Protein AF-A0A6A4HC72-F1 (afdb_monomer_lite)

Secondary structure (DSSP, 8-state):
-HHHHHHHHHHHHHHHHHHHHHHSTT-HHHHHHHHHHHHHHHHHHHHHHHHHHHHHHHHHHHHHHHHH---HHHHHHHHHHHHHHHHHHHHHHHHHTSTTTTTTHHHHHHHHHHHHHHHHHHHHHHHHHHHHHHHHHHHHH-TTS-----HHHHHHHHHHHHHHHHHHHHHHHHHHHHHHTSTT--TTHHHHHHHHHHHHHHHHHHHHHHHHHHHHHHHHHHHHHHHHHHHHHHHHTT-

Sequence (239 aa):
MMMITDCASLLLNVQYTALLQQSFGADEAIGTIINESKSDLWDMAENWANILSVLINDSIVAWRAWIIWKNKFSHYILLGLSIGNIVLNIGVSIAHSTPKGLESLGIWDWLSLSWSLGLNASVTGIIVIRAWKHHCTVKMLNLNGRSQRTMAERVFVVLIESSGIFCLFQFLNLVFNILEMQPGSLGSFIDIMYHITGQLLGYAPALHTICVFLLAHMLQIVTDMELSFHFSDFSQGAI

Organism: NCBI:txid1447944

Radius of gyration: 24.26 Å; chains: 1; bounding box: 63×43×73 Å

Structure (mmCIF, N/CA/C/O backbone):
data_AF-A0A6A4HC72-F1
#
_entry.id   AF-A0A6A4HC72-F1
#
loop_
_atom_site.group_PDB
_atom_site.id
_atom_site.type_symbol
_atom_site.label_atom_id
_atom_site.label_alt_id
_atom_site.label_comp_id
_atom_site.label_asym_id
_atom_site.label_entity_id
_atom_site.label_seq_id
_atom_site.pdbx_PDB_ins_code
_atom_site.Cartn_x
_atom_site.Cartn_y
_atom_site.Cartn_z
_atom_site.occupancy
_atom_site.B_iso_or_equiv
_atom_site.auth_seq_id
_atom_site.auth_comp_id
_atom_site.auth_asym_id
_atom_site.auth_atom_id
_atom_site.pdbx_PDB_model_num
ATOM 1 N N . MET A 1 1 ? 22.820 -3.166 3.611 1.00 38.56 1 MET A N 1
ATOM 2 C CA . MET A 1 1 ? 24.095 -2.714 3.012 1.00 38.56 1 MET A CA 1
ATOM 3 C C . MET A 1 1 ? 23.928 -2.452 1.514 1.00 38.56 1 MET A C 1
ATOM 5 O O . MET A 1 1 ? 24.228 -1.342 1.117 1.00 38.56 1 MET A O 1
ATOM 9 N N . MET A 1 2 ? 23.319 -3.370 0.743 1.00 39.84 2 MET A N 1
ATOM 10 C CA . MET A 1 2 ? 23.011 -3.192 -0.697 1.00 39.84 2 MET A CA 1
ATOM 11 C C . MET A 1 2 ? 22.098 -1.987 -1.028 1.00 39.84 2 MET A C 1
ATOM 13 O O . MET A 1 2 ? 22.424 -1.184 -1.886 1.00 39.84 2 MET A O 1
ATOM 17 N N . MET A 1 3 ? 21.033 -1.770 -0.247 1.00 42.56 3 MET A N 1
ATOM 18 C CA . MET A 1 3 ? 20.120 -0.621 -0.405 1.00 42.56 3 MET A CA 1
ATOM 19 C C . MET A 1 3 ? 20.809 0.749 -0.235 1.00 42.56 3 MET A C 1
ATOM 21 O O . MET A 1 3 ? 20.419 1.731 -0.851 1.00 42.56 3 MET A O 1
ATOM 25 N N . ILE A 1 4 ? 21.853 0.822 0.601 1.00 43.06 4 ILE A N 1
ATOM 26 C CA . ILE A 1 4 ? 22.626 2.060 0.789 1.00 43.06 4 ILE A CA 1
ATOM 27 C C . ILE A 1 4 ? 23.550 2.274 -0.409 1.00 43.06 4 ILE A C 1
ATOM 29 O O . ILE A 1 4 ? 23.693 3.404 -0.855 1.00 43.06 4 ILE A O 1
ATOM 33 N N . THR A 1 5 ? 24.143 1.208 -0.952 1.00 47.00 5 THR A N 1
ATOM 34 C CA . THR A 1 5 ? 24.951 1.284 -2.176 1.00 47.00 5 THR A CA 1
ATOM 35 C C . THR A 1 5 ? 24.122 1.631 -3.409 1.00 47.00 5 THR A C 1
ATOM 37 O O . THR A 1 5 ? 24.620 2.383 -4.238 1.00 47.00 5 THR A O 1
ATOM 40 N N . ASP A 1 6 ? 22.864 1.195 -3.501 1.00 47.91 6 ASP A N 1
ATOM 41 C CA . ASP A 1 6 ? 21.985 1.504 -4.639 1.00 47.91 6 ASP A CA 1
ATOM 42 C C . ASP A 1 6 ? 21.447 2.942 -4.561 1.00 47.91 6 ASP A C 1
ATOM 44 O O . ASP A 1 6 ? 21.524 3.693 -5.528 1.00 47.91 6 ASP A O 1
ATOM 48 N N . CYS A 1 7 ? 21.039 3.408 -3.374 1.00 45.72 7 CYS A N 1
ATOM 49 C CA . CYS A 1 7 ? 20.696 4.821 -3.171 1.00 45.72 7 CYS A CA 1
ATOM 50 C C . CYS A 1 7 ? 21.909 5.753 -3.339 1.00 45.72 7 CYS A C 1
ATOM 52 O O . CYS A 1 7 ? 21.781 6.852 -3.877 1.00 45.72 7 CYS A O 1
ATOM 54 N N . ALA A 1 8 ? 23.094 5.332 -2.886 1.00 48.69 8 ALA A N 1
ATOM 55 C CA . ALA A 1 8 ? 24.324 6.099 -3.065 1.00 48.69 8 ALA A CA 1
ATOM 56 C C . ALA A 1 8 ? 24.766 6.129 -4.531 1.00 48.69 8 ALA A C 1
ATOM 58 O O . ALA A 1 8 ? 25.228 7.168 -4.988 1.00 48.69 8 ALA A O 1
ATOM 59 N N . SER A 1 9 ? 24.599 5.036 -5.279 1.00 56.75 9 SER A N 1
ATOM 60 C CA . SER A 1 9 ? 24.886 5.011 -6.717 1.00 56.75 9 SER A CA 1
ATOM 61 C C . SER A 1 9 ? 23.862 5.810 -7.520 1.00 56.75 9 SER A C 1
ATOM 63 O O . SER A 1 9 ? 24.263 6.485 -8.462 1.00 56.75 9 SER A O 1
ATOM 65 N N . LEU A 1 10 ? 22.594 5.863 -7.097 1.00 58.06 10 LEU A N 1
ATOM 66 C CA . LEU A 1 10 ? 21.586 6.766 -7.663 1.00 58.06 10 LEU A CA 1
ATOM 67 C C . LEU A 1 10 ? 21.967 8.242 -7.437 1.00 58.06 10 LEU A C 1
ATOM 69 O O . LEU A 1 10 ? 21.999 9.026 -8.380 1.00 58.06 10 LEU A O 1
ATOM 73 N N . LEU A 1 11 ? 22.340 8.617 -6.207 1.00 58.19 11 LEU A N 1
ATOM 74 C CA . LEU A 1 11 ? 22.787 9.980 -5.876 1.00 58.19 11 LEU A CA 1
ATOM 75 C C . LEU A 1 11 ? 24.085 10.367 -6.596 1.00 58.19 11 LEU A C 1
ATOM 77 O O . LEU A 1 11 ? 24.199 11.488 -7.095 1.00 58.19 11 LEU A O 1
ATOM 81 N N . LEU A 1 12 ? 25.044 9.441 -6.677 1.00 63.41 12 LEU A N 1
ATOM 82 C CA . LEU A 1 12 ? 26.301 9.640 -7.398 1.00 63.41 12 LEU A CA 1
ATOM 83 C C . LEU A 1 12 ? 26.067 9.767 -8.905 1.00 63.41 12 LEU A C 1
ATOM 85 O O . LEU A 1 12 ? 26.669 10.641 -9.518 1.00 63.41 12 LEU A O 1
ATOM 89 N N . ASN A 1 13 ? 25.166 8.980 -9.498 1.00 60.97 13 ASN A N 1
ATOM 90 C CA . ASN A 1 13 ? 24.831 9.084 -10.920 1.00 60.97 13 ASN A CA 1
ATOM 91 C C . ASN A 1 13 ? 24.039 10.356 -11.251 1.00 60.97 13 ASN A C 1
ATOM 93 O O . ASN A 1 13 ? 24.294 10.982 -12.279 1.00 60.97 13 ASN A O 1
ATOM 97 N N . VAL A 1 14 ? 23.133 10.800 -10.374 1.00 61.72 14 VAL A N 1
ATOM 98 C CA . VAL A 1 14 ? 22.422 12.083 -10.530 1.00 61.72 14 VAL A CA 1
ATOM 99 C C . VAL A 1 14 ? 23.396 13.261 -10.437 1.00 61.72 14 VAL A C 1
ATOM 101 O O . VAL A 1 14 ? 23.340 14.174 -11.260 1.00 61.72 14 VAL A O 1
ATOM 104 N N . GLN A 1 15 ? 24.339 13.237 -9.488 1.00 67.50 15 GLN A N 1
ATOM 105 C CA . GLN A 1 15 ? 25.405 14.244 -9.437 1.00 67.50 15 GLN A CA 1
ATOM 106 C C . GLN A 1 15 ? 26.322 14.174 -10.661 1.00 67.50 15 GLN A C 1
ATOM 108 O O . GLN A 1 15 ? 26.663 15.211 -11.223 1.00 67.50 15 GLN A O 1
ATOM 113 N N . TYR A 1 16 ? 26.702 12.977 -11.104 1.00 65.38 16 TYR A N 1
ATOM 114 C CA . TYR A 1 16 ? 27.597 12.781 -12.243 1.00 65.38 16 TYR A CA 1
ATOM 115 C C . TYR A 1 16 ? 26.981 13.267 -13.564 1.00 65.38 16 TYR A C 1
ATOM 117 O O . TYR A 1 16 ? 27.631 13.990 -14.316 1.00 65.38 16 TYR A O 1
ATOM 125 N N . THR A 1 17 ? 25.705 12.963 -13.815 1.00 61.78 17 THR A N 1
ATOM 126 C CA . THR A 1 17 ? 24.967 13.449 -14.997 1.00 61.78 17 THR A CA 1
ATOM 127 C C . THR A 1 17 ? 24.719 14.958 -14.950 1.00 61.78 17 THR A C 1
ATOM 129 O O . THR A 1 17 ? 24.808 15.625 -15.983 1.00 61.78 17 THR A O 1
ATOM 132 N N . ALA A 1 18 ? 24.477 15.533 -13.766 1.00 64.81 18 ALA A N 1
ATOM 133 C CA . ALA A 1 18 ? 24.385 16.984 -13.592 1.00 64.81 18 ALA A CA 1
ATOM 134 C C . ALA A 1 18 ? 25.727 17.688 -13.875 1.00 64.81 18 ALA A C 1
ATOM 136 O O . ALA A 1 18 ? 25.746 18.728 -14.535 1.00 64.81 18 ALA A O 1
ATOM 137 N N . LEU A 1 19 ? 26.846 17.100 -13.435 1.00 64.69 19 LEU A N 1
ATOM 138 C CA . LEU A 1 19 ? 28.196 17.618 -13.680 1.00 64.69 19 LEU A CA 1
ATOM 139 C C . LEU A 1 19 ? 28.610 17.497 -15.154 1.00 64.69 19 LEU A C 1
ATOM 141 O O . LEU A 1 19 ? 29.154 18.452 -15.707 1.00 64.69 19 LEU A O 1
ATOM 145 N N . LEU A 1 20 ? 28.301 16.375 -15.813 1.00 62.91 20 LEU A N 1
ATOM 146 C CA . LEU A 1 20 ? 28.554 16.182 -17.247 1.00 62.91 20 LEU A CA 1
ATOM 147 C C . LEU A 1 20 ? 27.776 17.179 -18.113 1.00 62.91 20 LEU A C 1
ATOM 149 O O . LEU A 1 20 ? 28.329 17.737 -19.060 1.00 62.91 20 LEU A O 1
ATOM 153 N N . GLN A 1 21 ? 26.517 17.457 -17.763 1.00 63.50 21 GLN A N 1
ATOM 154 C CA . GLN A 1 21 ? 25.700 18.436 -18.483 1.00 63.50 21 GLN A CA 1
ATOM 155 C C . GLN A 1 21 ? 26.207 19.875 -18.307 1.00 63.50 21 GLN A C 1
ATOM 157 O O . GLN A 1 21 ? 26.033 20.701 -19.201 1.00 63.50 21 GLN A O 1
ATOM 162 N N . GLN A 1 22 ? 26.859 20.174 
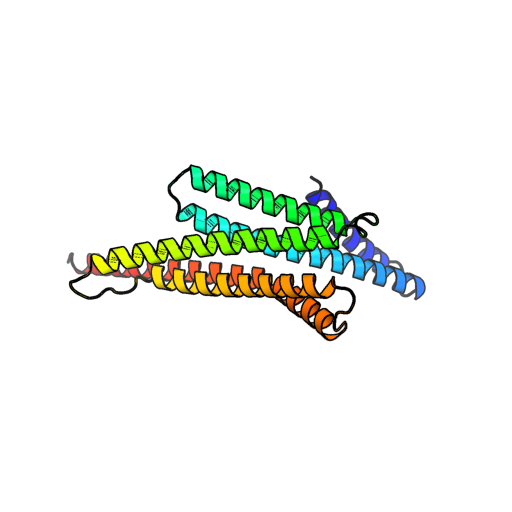-17.181 1.00 65.62 22 GLN A N 1
ATOM 163 C CA . GLN A 1 22 ? 27.477 21.475 -16.938 1.00 65.62 22 GLN A CA 1
ATOM 164 C C . GLN A 1 22 ? 28.832 21.631 -17.651 1.00 65.62 22 GLN A C 1
ATOM 166 O O . GLN A 1 22 ? 29.192 22.754 -18.005 1.00 65.62 22 GLN A O 1
ATOM 171 N N . SER A 1 23 ? 29.580 20.542 -17.883 1.00 63.31 23 SER A N 1
ATOM 172 C CA . SER A 1 23 ? 30.920 20.607 -18.490 1.00 63.31 23 SER A CA 1
ATOM 173 C C . SER A 1 23 ? 30.946 20.491 -20.019 1.00 63.31 23 SER A C 1
ATOM 175 O O . SER A 1 23 ? 31.864 21.029 -20.632 1.00 63.31 23 SER A O 1
ATOM 177 N N . PHE A 1 24 ? 29.981 19.806 -20.644 1.00 61.28 24 PHE A N 1
ATOM 178 C CA . PHE A 1 24 ? 30.022 19.445 -22.075 1.00 61.28 24 PHE A CA 1
ATOM 
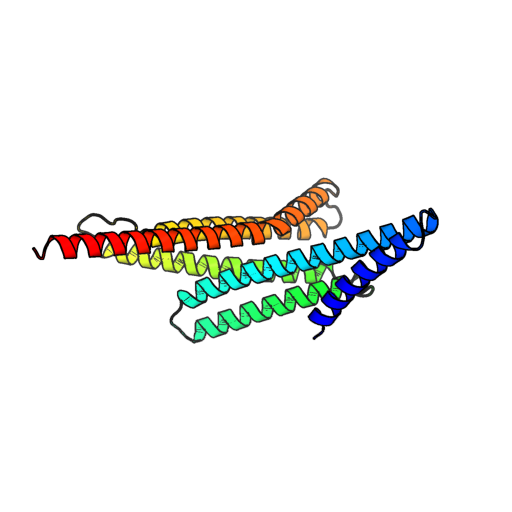179 C C . PHE A 1 24 ? 28.941 20.122 -22.928 1.00 61.28 24 PHE A C 1
ATOM 181 O O . PHE A 1 24 ? 28.318 19.468 -23.752 1.00 61.28 24 PHE A O 1
ATOM 188 N N . GLY A 1 25 ? 28.702 21.424 -22.742 1.00 59.44 25 GLY A N 1
ATOM 189 C CA . GLY A 1 25 ? 27.678 22.182 -23.477 1.00 59.44 25 GLY A CA 1
ATOM 190 C C . GLY A 1 25 ? 27.381 21.686 -24.909 1.00 59.44 25 GLY A C 1
ATOM 191 O O . GLY A 1 25 ? 28.233 21.775 -25.783 1.00 59.44 25 GLY A O 1
ATOM 192 N N . ALA A 1 26 ? 26.151 21.192 -25.098 1.00 57.03 26 ALA A N 1
ATOM 193 C CA . ALA A 1 26 ? 25.428 20.989 -26.360 1.00 57.03 26 ALA A CA 1
ATOM 194 C C . ALA A 1 26 ? 26.160 20.288 -27.530 1.00 57.03 26 ALA A C 1
ATOM 196 O O . ALA A 1 26 ? 26.021 20.722 -28.671 1.00 57.03 26 ALA A O 1
ATOM 197 N N . ASP A 1 27 ? 26.874 19.185 -27.291 1.00 68.62 27 ASP A N 1
ATOM 198 C CA . ASP A 1 27 ? 27.136 18.217 -28.369 1.00 68.62 27 ASP A CA 1
ATOM 199 C C . ASP A 1 27 ? 25.924 17.271 -28.493 1.00 68.62 27 ASP A C 1
ATOM 201 O O . ASP A 1 27 ? 25.535 16.645 -27.505 1.00 68.62 27 ASP A O 1
ATOM 205 N N . GLU A 1 28 ? 25.282 17.194 -29.665 1.00 65.56 28 GLU A N 1
ATOM 206 C CA . GLU A 1 28 ? 24.014 16.461 -29.862 1.00 65.56 28 GLU A CA 1
ATOM 207 C C . GLU A 1 28 ? 24.145 14.973 -29.513 1.00 65.56 28 GLU A C 1
ATOM 209 O O . GLU A 1 28 ? 23.268 14.420 -28.852 1.00 65.56 28 GLU A O 1
ATOM 214 N N . ALA A 1 29 ? 25.266 14.336 -29.868 1.00 64.75 29 ALA A N 1
ATOM 215 C CA . ALA A 1 29 ? 25.501 12.924 -29.565 1.00 64.75 29 ALA A CA 1
ATOM 216 C C . ALA A 1 29 ? 25.698 12.671 -28.058 1.00 64.75 29 ALA A C 1
ATOM 218 O O . ALA A 1 29 ? 25.216 11.675 -27.519 1.00 64.75 29 ALA A O 1
ATOM 219 N N . ILE A 1 30 ? 26.367 13.594 -27.360 1.00 65.06 30 ILE A N 1
ATOM 220 C CA . ILE A 1 30 ? 26.548 13.531 -25.902 1.00 65.06 30 ILE A CA 1
ATOM 221 C C . ILE A 1 30 ? 25.220 13.841 -25.200 1.00 65.06 30 ILE A C 1
ATOM 223 O O . ILE A 1 30 ? 24.887 13.210 -24.201 1.00 65.06 30 ILE A O 1
ATOM 227 N N . GLY A 1 31 ? 24.424 14.761 -25.752 1.00 66.50 31 GLY A N 1
ATOM 228 C CA . GLY A 1 31 ? 23.081 15.083 -25.279 1.00 66.50 31 GLY A CA 1
ATOM 229 C C . GLY A 1 31 ? 22.138 13.882 -25.317 1.00 66.50 31 GLY A C 1
ATOM 230 O O . GLY A 1 31 ? 21.431 13.647 -24.338 1.00 66.50 31 GLY A O 1
ATOM 231 N N . THR A 1 32 ? 22.164 13.083 -26.388 1.00 69.44 32 THR A N 1
ATOM 232 C CA . THR A 1 32 ? 21.356 11.855 -26.485 1.00 69.44 32 THR A CA 1
ATOM 233 C C . THR A 1 32 ? 21.766 10.824 -25.437 1.00 69.44 32 THR A C 1
ATOM 235 O O . THR A 1 32 ? 20.905 10.341 -24.709 1.00 69.44 32 THR A O 1
ATOM 238 N N . ILE A 1 33 ? 23.068 10.572 -25.268 1.00 69.62 33 ILE A N 1
ATOM 239 C CA . ILE A 1 33 ? 23.579 9.626 -24.257 1.00 69.62 33 ILE A CA 1
ATOM 240 C C . ILE A 1 33 ? 23.227 10.092 -22.835 1.00 69.62 33 ILE A C 1
ATOM 242 O O . ILE A 1 33 ? 22.828 9.290 -21.990 1.00 69.62 33 ILE A O 1
ATOM 246 N N . ILE A 1 34 ? 23.333 11.396 -22.554 1.00 68.75 34 ILE A N 1
ATOM 247 C CA . ILE A 1 34 ? 22.939 11.959 -21.256 1.00 68.75 34 ILE A CA 1
ATOM 248 C C . ILE A 1 34 ? 21.432 11.791 -21.031 1.00 68.75 34 ILE A C 1
ATOM 250 O O . ILE A 1 34 ? 21.029 11.431 -19.927 1.00 68.75 34 ILE A O 1
ATOM 254 N N . ASN A 1 35 ? 20.600 12.027 -22.045 1.00 71.50 35 ASN A N 1
ATOM 255 C CA . ASN A 1 35 ? 19.150 11.893 -21.917 1.00 71.50 35 ASN A CA 1
ATOM 256 C C . ASN A 1 35 ? 18.712 10.438 -21.709 1.00 71.50 35 ASN A C 1
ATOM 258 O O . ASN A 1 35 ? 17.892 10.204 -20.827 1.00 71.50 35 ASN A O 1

====

Quote the data above from the line containing "ATOM 214 N N" to the line containing "ATOM 238 N N", inclusive, and stop.

ATOM 214 N N . ALA A 1 29 ? 25.266 14.336 -29.868 1.00 64.75 29 ALA A N 1
ATOM 215 C CA . ALA A 1 29 ? 25.501 12.924 -29.565 1.00 64.75 29 ALA A CA 1
ATOM 216 C C . ALA A 1 29 ? 25.698 12.671 -28.058 1.00 64.75 29 ALA A C 1
ATOM 218 O O . ALA A 1 29 ? 25.216 11.675 -27.519 1.00 64.75 29 ALA A O 1
ATOM 219 N N . ILE A 1 30 ? 26.367 13.594 -27.360 1.00 65.06 30 ILE A N 1
ATOM 220 C CA . ILE A 1 30 ? 26.548 13.531 -25.902 1.00 65.06 30 ILE A CA 1
ATOM 221 C C . ILE A 1 30 ? 25.220 13.841 -25.200 1.00 65.06 30 ILE A C 1
ATOM 223 O O . ILE A 1 30 ? 24.887 13.210 -24.201 1.00 65.06 30 ILE A O 1
ATOM 227 N N . GLY A 1 31 ? 24.424 14.761 -25.752 1.00 66.50 31 GLY A N 1
ATOM 228 C CA . GLY A 1 31 ? 23.081 15.083 -25.279 1.00 66.50 31 GLY A CA 1
ATOM 229 C C . GLY A 1 31 ? 22.138 13.882 -25.317 1.00 66.50 31 GLY A C 1
ATOM 230 O O . GLY A 1 31 ? 21.431 13.647 -24.338 1.00 66.50 31 GLY A O 1
ATOM 231 N N . THR A 1 32 ? 22.164 13.083 -26.388 1.00 69.44 32 THR A N 1
ATOM 232 C CA . THR A 1 32 ? 21.356 11.855 -26.485 1.00 69.44 32 THR A CA 1
ATOM 233 C C . THR A 1 32 ? 21.766 10.824 -25.437 1.00 69.44 32 THR A C 1
ATOM 235 O O . THR A 1 32 ? 20.905 10.341 -24.709 1.00 69.44 32 THR A O 1
ATOM 238 N N . ILE A 1 33 ? 23.068 10.572 -25.268 1.00 69.62 33 ILE A N 1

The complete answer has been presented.